I had one of my lower a-arms get loose and just about fall out and was causing the same problems. Also, just as filthy was sayin, check the little aluminum block on the end of the actuator. Even if it's not damaged or broken, the corners of the block can round out and cause all sorts of engagement problems...Check the diff lock cable at the diff. as well because small rocks and microscopic pieces of crap can get lodged behind it and "lock" your diff without realizing it. Hopefully it's not you diff. becuase that gets expensive quick. I grenaded the gears in mine last winter going nuts in the deep snow with the diff locked - stupid move. Cost me almost $600 in parts to rebuild it... Kawi wanted $2300 for a new one at:


----------



## DaveMK1 (Nov 8, 2009)

muddaholic 09 said:


> So I put my cv in a vice and their is no binding when I rotate it in any direction. So I don't think it's the cv joint. Short of taking the diff apart is their any way to test the diff or some tell tell signs.


Stupid question but did you check both axles or just that one?


----------



## speedman (Nov 3, 2010)

hate to thread jack but same thing happen to kinda, whe i was riding it was hard to steer a little, i never though it might be the cv making it hard. weird.


----------



## Wart Hog (Apr 19, 2011)

Not saying it is the problem, but I hit the ground pretty hard on mine while in 4x4 and broke one tooth off of three of the gears and it did the exact same thing you are describing.
You could do the normal checks for bad CV's and diff lock problems and it seemed alright. I pulled the diff and tore it down only to find the sheared teeth on the gears.

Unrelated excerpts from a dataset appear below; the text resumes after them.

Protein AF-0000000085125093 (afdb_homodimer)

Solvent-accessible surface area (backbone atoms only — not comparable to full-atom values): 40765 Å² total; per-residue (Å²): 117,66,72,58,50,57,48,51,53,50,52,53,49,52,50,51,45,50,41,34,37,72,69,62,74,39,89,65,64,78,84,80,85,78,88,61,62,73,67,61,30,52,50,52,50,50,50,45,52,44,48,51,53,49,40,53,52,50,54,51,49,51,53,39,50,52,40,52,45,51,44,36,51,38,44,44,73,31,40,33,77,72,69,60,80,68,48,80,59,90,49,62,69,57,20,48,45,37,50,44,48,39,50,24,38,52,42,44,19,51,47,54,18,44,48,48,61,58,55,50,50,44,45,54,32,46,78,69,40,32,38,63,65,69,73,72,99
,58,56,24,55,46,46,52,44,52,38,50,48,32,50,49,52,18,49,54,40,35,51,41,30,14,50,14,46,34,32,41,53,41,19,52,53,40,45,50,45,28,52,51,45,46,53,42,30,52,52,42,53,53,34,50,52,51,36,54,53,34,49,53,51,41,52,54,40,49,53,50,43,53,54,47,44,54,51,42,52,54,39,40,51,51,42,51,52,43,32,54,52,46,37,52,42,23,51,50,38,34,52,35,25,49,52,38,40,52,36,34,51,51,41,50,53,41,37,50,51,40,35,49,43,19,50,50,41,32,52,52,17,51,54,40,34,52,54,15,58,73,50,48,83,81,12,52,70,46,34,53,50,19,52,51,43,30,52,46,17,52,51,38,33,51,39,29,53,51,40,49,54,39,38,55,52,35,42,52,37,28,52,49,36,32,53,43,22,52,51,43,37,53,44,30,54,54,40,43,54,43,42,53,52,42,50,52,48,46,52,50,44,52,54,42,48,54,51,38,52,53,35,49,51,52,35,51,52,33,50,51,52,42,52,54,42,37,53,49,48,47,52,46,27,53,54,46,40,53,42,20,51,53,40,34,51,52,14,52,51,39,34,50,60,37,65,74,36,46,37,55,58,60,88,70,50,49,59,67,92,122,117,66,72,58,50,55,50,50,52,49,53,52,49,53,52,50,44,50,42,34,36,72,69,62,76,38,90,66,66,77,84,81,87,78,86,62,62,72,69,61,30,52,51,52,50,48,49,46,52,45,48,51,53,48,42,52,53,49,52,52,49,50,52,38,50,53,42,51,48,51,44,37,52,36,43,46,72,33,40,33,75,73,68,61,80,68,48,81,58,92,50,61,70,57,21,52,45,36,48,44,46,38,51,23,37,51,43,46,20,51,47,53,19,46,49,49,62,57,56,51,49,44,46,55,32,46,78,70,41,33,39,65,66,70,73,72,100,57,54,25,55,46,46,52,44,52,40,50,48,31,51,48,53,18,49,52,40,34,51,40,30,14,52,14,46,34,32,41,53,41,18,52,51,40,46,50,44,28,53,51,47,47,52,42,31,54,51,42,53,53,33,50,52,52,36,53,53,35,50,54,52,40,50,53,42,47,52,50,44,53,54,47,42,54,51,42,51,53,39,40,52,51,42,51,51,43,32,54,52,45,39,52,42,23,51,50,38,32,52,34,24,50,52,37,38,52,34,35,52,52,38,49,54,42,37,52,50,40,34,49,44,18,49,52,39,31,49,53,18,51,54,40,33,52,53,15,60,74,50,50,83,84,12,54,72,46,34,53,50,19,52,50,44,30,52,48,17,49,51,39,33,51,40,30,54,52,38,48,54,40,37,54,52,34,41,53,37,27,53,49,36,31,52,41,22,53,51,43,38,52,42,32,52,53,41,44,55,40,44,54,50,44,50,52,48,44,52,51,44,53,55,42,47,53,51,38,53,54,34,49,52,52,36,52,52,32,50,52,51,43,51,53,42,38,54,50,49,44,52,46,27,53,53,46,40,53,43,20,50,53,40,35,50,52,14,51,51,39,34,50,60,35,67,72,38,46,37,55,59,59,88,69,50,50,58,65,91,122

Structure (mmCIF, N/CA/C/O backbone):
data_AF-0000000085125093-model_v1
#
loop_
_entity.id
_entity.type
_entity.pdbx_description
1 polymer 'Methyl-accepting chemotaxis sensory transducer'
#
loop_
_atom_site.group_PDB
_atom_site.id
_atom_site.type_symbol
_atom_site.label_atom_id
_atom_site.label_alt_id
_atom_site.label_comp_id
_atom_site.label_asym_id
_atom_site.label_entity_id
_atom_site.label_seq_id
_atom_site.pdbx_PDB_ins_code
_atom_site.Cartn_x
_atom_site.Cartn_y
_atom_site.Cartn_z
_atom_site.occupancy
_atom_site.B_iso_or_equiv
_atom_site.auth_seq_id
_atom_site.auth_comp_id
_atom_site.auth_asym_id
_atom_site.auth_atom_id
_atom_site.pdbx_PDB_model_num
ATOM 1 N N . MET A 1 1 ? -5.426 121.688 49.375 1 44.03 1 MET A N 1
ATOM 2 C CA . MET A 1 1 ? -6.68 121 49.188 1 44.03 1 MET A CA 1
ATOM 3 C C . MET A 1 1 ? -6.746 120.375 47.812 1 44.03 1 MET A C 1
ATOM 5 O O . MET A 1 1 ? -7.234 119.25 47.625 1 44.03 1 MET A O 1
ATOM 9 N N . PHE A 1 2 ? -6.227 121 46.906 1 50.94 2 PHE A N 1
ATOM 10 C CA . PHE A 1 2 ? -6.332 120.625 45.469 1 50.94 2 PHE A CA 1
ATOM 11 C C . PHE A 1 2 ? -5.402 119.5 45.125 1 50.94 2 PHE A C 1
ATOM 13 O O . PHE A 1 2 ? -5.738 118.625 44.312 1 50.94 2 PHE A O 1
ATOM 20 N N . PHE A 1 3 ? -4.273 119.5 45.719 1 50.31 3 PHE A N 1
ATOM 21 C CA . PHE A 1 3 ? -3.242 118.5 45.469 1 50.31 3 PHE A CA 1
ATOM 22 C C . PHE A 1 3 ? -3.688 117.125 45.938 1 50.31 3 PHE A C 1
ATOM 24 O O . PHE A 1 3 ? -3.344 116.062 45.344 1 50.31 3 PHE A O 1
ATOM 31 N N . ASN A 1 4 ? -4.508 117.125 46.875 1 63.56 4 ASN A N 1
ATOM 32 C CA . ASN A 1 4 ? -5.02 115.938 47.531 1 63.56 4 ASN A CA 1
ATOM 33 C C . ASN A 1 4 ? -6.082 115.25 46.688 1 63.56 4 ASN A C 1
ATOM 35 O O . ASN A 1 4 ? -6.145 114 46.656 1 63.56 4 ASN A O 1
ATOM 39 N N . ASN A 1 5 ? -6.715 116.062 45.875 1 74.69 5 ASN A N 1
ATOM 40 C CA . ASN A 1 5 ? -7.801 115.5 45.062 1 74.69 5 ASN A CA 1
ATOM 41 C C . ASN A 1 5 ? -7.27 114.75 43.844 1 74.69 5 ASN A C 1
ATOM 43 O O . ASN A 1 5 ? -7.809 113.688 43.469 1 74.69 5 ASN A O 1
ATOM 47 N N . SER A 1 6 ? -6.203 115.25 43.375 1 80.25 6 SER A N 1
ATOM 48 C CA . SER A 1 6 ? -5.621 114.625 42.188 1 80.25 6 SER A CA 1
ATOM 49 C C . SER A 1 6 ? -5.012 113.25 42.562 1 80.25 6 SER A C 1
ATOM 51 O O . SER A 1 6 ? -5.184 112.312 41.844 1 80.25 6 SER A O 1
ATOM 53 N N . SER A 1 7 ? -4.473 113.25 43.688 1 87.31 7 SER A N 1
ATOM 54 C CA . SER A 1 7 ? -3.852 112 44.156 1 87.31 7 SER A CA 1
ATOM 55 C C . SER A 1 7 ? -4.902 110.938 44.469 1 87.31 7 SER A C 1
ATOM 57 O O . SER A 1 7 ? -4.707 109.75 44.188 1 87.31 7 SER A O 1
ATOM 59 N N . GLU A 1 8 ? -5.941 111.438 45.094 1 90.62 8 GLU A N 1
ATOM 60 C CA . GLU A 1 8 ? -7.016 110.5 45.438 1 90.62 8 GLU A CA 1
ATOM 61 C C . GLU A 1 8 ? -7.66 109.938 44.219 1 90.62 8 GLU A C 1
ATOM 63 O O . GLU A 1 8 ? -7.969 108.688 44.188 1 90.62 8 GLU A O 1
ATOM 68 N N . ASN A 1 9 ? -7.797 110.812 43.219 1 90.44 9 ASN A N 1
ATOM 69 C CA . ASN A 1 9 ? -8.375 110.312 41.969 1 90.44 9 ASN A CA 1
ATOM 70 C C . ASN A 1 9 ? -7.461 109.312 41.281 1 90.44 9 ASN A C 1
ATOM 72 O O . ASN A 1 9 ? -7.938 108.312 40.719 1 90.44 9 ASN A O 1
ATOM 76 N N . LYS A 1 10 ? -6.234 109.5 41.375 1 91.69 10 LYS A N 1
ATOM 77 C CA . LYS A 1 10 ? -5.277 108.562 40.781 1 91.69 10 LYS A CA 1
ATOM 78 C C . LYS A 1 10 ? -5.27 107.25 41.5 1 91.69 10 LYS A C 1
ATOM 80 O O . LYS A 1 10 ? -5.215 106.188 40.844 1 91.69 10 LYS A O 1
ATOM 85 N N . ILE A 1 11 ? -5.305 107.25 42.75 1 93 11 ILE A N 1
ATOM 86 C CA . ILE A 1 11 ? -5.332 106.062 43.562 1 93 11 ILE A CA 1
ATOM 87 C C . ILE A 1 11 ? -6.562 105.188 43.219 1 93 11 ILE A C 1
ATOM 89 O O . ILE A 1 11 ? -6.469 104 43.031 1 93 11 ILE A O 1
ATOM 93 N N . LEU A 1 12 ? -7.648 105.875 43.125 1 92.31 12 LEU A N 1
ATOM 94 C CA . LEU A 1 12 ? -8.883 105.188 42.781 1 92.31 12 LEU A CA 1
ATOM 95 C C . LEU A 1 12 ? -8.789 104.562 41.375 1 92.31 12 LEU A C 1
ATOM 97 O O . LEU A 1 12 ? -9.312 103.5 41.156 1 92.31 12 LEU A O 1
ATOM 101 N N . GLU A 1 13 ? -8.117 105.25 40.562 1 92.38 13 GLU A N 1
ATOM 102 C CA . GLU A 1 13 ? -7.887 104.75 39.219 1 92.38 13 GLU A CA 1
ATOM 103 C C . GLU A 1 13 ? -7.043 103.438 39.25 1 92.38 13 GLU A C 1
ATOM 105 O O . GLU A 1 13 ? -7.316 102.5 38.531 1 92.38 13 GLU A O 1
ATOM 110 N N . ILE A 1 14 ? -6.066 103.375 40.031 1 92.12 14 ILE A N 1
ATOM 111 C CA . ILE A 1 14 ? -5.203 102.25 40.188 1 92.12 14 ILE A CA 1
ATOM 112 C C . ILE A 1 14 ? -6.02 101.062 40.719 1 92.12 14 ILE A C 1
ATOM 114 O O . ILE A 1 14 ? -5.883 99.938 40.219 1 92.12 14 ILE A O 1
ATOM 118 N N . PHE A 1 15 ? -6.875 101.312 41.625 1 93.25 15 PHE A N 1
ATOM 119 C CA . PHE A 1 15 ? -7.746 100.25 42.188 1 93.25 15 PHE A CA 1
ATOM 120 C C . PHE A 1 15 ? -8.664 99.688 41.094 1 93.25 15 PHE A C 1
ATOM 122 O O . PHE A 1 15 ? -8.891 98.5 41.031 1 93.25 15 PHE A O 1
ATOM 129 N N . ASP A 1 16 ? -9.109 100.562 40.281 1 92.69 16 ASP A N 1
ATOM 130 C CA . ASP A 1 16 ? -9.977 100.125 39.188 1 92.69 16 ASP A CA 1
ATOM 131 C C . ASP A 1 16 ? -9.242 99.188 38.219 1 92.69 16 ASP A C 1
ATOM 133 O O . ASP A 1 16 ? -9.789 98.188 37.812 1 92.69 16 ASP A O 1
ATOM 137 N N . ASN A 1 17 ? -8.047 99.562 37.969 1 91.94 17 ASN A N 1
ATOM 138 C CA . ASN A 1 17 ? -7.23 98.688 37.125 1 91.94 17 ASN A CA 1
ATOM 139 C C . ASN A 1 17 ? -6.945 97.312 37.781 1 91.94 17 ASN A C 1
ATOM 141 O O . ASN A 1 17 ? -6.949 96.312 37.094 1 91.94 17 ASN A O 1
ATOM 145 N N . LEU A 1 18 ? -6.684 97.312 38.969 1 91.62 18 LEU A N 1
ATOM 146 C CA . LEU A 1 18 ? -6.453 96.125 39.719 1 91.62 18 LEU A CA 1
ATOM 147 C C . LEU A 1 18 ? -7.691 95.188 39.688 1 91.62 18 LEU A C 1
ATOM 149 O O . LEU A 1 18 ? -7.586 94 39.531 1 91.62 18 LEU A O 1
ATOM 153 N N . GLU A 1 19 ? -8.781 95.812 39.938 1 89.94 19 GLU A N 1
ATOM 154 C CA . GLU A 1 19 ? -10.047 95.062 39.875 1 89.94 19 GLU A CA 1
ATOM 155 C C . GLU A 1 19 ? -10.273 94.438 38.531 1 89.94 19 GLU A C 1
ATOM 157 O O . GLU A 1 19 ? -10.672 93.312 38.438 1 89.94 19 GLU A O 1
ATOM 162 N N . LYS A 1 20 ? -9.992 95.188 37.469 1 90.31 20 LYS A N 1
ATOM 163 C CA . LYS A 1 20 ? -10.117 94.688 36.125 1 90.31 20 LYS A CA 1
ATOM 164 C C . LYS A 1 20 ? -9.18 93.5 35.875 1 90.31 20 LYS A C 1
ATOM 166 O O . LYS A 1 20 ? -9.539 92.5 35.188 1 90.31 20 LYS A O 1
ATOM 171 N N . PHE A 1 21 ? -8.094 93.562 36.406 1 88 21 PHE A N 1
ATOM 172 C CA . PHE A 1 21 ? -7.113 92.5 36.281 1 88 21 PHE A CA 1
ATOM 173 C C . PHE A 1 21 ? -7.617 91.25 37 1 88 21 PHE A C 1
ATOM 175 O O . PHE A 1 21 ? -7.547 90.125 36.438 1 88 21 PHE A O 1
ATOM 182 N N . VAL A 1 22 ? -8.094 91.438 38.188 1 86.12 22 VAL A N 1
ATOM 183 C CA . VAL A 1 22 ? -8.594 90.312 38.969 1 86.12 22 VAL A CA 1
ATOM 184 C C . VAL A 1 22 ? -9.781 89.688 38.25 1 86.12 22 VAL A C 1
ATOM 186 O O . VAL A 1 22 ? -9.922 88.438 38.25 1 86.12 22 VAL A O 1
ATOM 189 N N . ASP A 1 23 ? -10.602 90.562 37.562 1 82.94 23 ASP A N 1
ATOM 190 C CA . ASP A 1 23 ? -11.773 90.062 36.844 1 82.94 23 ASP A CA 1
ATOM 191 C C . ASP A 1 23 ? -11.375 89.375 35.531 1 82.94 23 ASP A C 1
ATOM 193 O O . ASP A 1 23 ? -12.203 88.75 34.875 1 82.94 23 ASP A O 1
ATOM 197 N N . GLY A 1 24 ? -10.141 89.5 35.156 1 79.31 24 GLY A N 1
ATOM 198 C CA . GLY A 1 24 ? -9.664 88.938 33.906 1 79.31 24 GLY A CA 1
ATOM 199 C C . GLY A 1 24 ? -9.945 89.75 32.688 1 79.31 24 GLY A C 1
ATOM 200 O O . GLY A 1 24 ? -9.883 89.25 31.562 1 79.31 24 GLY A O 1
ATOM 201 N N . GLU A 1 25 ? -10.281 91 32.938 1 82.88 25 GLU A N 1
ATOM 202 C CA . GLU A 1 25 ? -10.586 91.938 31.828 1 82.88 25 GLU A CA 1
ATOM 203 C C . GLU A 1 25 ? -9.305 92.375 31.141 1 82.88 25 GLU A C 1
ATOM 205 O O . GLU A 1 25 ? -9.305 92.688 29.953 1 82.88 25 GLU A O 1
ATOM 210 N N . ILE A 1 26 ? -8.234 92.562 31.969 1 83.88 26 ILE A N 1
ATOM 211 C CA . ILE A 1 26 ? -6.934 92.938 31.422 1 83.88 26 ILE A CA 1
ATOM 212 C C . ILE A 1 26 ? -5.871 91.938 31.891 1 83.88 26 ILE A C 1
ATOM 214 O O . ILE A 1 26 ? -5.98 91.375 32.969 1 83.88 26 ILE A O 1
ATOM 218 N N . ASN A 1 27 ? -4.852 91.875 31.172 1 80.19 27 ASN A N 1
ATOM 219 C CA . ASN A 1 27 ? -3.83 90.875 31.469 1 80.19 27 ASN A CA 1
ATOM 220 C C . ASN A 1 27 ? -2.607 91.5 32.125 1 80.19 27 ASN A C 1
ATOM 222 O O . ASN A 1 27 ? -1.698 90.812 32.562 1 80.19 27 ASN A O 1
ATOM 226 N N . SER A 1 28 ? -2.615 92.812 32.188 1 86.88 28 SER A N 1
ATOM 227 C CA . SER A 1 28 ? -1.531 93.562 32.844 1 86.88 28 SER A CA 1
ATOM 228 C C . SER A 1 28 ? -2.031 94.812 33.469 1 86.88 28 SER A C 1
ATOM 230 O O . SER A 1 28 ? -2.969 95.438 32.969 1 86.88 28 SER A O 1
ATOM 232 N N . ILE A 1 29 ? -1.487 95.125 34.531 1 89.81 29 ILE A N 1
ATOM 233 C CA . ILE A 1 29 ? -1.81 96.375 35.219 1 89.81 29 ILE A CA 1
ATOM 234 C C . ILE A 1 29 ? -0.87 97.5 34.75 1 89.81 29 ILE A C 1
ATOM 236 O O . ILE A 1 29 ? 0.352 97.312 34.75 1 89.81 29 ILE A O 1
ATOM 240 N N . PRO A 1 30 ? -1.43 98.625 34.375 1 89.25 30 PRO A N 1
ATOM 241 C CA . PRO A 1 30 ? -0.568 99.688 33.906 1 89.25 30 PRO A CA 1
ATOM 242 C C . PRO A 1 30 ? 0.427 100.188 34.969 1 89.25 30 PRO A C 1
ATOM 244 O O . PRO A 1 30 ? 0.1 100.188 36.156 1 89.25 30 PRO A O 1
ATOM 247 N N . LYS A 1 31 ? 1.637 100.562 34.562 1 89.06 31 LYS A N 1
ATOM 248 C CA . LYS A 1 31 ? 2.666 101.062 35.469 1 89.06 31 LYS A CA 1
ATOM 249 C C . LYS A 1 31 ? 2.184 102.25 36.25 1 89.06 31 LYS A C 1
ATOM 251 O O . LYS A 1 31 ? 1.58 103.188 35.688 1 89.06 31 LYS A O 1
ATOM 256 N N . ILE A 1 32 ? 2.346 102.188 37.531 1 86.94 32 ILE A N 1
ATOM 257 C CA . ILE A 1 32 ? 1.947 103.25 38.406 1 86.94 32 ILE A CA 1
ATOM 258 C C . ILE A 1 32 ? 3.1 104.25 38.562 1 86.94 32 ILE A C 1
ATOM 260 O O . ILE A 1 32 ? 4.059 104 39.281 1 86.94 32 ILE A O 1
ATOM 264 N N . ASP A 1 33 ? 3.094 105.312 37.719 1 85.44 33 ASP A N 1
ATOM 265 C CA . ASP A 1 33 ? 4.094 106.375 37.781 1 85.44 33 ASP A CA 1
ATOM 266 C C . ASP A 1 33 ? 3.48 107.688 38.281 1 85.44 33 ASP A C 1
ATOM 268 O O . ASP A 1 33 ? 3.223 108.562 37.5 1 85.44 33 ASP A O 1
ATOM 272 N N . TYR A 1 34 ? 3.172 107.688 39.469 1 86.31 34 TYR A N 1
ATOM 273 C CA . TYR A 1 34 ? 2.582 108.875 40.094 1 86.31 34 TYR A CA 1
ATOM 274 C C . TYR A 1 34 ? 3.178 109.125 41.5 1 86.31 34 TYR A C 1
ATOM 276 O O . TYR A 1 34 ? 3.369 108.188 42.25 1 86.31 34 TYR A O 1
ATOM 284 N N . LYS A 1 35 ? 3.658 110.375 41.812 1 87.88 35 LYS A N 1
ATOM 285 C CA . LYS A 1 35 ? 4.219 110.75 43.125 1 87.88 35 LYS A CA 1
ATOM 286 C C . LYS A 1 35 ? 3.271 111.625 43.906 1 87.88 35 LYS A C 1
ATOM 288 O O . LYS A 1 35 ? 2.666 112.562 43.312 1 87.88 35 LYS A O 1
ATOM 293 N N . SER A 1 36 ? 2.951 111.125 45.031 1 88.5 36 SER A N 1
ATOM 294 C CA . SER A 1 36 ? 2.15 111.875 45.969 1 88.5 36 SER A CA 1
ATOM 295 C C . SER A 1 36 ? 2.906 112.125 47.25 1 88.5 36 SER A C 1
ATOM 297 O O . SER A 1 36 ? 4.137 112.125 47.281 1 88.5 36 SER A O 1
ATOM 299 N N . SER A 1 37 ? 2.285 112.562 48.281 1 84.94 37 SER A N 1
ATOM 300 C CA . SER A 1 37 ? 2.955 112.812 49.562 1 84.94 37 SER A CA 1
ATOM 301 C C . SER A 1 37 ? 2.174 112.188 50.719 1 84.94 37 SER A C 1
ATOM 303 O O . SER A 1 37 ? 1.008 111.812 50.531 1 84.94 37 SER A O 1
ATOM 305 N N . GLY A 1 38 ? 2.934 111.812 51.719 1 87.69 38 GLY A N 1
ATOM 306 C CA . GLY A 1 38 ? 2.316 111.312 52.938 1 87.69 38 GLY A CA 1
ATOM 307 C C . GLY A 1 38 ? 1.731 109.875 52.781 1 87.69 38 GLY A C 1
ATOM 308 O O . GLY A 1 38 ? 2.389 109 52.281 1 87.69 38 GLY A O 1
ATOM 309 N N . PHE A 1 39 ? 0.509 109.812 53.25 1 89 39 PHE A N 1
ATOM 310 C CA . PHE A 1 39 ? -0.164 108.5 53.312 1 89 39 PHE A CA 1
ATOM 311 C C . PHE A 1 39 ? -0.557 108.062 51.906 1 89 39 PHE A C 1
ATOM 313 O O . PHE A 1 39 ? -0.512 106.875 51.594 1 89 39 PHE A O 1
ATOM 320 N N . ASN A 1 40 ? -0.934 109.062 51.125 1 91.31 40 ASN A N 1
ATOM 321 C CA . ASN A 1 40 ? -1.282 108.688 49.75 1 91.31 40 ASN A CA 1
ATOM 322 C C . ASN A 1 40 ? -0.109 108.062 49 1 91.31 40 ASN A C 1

It's not as hard as you think to pull the diff. I was a bit leary at first, now I don't hesitate to pull it, tear it down to check everything and slap it back in.


----------



## muddaholic 09 (Apr 12, 2011)

Well I did only check one axel. Just haven't had time to check the other due to work. But as soon as I can I will check the other. I don't really think it will be the accuator though. Cause the last time I rode and used the 4x4 I was in reverse and had the diff lock pulled while trying to pull a popo and his drunk driver out of a pretty bad hole. That's when it all went bad. But if u pull the diff lock while ridding and try to turn, that's what it feels like sometimes. But I will check it ASAP. Thanks


----------



## muddaholic 09 (Apr 12, 2011)

so i got the diff out today.. and might i say it almost took longer to get the diff out than to take everything apart.. i did check the other axel and i think it might have a slight bit of grinding in it at full rotation.. but i dont think thats the problem.. my accuator looked good so thats not it either..tire rods were ok too.. so the only thing left to do is open the diff?? ill check back in once i get it open.. but as always any input is welcome..thanks guys.. :mimbrules:


----------



## whoolieshop (Mar 22, 2011)

For what it's worth 29.5's + diff lock + heavy thumb = breaking stuff. I know of several people who refer to that little lever as the diff breaker instead of diff lock!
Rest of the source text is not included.